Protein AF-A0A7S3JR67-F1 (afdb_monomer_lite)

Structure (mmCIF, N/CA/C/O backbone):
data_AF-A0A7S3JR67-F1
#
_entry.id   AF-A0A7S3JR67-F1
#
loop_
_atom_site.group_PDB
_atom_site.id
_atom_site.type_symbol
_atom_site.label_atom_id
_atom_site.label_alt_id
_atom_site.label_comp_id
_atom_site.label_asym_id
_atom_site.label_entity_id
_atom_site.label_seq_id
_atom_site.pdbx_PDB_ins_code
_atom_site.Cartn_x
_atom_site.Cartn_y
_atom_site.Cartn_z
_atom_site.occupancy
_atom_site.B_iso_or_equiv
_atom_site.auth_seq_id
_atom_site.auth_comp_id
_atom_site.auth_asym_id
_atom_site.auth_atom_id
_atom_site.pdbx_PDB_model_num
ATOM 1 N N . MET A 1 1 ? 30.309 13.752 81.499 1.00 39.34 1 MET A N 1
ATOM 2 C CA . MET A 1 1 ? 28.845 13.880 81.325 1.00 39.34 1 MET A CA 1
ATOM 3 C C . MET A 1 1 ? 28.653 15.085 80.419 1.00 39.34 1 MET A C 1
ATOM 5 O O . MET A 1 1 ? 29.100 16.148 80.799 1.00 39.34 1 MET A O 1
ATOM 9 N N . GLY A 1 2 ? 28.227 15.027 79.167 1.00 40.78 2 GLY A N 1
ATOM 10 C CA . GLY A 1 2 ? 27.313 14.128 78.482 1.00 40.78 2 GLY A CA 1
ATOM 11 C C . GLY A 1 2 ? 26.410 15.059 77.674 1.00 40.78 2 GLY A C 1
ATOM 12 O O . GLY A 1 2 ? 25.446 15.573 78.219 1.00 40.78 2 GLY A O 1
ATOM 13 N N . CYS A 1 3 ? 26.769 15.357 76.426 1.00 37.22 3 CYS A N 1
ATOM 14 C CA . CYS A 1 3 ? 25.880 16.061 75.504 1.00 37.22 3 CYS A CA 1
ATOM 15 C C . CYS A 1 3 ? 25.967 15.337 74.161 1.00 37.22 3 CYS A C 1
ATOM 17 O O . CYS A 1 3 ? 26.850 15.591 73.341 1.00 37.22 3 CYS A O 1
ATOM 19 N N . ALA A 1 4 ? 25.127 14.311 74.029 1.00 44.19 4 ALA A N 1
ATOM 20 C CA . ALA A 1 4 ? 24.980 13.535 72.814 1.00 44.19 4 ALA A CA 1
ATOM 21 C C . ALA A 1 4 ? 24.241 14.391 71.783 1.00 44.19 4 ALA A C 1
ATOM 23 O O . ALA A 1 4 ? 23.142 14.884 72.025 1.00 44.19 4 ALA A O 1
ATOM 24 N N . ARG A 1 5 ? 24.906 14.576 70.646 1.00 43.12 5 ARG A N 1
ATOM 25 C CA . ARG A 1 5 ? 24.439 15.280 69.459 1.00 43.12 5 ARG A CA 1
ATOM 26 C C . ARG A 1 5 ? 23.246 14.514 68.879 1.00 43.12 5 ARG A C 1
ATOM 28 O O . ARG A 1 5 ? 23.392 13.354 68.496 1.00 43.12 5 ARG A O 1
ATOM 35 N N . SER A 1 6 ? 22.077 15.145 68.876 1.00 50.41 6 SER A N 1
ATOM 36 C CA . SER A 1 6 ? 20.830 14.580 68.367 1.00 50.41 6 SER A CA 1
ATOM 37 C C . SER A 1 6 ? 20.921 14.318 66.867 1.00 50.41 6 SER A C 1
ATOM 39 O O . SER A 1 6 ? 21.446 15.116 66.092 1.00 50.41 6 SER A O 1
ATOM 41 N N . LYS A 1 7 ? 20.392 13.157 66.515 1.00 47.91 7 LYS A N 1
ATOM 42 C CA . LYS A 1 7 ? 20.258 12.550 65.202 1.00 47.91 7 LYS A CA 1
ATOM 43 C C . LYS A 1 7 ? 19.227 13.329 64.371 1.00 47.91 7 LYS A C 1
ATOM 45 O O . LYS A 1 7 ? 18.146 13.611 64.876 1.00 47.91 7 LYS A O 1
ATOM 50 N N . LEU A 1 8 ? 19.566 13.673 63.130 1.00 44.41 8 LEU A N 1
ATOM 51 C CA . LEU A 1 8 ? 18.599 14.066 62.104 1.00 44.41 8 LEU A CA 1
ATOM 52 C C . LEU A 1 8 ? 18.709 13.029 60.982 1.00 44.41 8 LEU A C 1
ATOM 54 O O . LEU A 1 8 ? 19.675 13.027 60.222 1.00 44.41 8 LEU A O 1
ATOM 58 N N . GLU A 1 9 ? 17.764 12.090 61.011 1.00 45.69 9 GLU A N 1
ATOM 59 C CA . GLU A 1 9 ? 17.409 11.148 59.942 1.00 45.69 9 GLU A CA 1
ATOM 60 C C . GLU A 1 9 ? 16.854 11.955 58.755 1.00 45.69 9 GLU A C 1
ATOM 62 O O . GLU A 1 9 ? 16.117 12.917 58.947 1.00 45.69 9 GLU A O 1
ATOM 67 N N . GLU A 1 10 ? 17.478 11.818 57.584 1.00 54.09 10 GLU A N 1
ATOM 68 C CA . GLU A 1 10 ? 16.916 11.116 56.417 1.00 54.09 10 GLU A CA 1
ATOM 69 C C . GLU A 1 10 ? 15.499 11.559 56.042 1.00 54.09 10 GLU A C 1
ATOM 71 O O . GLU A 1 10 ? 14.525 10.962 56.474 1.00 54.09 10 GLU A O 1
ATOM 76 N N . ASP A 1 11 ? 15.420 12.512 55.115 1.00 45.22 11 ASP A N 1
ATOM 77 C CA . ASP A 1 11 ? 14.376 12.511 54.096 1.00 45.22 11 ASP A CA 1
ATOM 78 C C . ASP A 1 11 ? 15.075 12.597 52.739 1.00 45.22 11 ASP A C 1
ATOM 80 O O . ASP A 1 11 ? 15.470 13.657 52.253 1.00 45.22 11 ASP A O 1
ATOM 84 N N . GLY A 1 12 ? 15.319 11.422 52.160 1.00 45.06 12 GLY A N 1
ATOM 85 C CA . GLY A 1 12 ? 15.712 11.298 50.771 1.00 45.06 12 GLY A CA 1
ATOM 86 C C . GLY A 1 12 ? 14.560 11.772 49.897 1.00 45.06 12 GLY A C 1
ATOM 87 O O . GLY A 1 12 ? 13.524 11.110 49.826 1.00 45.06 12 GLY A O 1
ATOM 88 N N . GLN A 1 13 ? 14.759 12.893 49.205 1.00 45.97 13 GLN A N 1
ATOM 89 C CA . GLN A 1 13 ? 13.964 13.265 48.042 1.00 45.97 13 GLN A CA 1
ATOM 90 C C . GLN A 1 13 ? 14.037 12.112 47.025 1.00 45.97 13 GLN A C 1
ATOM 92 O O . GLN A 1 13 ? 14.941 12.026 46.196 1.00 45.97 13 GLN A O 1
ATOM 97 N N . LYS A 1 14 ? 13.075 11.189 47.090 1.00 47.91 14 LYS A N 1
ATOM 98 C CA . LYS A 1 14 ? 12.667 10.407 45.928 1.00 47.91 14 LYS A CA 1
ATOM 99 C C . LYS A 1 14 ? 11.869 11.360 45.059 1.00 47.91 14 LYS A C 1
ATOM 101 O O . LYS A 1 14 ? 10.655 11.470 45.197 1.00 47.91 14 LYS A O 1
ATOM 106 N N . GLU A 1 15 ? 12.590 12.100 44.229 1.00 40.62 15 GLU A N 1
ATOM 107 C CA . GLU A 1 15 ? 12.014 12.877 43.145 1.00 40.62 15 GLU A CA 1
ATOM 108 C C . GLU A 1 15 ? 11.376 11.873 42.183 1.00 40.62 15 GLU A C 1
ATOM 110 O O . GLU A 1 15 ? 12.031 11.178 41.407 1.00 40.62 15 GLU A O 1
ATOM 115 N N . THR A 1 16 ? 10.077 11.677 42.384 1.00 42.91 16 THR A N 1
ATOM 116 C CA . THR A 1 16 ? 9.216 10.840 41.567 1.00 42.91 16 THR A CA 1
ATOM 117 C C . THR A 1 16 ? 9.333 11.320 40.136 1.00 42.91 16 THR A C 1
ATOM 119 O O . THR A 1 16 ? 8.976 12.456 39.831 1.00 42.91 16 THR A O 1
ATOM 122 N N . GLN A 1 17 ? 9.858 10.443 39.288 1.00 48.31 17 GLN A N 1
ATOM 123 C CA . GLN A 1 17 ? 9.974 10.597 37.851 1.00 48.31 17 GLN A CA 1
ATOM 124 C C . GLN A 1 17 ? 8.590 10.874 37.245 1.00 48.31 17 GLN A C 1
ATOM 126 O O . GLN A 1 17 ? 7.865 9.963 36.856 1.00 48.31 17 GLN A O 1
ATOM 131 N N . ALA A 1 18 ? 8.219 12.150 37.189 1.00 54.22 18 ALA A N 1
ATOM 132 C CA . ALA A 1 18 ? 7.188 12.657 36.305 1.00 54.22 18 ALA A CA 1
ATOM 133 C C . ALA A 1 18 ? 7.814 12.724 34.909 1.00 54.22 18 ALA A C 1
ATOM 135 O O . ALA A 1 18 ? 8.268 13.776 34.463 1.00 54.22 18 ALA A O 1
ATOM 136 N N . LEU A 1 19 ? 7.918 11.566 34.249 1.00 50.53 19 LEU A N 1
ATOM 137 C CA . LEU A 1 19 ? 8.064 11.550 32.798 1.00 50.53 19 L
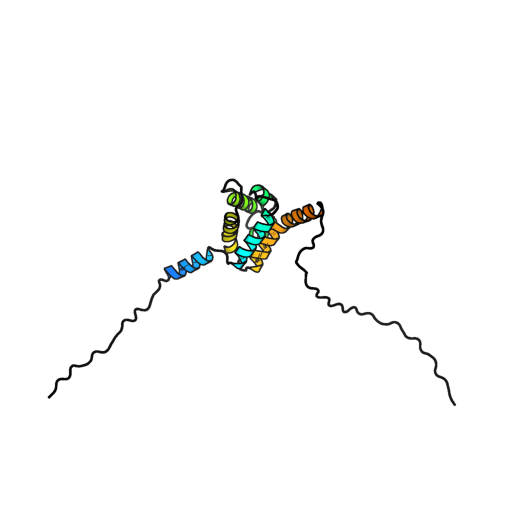EU A CA 1
ATOM 138 C C . LEU A 1 19 ? 6.860 12.314 32.254 1.00 50.53 19 LEU A C 1
ATOM 140 O O . LEU A 1 19 ? 5.716 11.994 32.581 1.00 50.53 19 LEU A O 1
ATOM 144 N N . SER A 1 20 ? 7.150 13.404 31.550 1.00 54.66 20 SER A N 1
ATOM 145 C CA . SER A 1 20 ? 6.137 14.301 31.021 1.00 54.66 20 SER A CA 1
ATOM 146 C C . SER A 1 20 ? 5.129 13.495 30.207 1.00 54.66 20 SER A C 1
ATOM 148 O O . SER A 1 20 ? 5.517 12.702 29.347 1.00 54.66 20 SER A O 1
ATOM 150 N N . VAL A 1 21 ? 3.841 13.740 30.457 1.00 59.16 21 VAL A N 1
ATOM 151 C CA . VAL A 1 21 ? 2.713 13.237 29.655 1.00 59.16 21 VAL A CA 1
ATOM 152 C C . VAL A 1 21 ? 2.956 13.475 28.155 1.00 59.16 21 VAL A C 1
ATOM 154 O O . VAL A 1 21 ? 2.479 12.708 27.325 1.00 59.16 21 VAL A O 1
ATOM 157 N N . ASP A 1 22 ? 3.770 14.476 27.815 1.00 62.16 22 ASP A N 1
ATOM 158 C CA . ASP A 1 22 ? 4.132 14.835 26.450 1.00 62.16 22 ASP A CA 1
ATOM 159 C C . ASP A 1 22 ? 5.057 13.810 25.764 1.00 62.16 22 ASP A C 1
ATOM 161 O O . ASP A 1 22 ? 4.900 13.576 24.570 1.00 62.16 22 ASP A O 1
ATOM 165 N N . GLU A 1 23 ? 5.989 13.155 26.472 1.00 60.25 23 GLU A N 1
ATOM 166 C CA . GLU A 1 23 ? 6.885 12.157 25.854 1.00 60.25 23 GLU A CA 1
ATOM 167 C C . GLU A 1 23 ? 6.168 10.831 25.593 1.00 60.25 23 GLU A C 1
ATOM 169 O O . GLU A 1 23 ? 6.354 10.211 24.545 1.00 60.25 23 GLU A O 1
ATOM 174 N N . GLU A 1 24 ? 5.321 10.401 26.527 1.00 60.03 24 GLU A N 1
ATOM 175 C CA . GLU A 1 24 ? 4.551 9.166 26.382 1.00 60.03 24 GLU A CA 1
ATOM 176 C C . GLU A 1 24 ? 3.449 9.330 25.326 1.00 60.03 24 GLU A C 1
ATOM 178 O O . GLU A 1 24 ? 3.259 8.434 24.502 1.00 60.03 24 GLU A O 1
ATOM 183 N N . PHE A 1 25 ? 2.800 10.502 25.271 1.00 59.94 25 PHE A N 1
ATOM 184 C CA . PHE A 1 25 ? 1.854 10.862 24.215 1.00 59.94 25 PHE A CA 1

####################

▸ Work request
Look above for the line containing "ATOM 135 O O" and the line containing "ATOM 144 N N", then reproduce both and everything between them exactly, pictures omitted.

▸ Answer below
ATOM 135 O O . ALA A 1 18 ? 8.268 13.776 34.463 1.00 54.22 18 ALA A O 1
ATOM 136 N N . LEU A 1 19 ? 7.918 11.566 34.249 1.00 50.53 19 LEU A N 1
ATOM 137 C CA . LEU A 1 19 ? 8.064 11.550 32.798 1.00 50.53 19 L
EU A CA 1
ATOM 138 C C . LEU A 1 19 ? 6.860 12.314 32.254 1.00 50.53 19 LEU A C 1
ATOM 140 O O . LEU A 1 19 ? 5.716 11.994 32.581 1.00 50.53 19 LEU A O 1
ATOM 144 N N . SER A 1 20 ? 7.150 13.404 31.550 1.00 54.66 20 SER A N 1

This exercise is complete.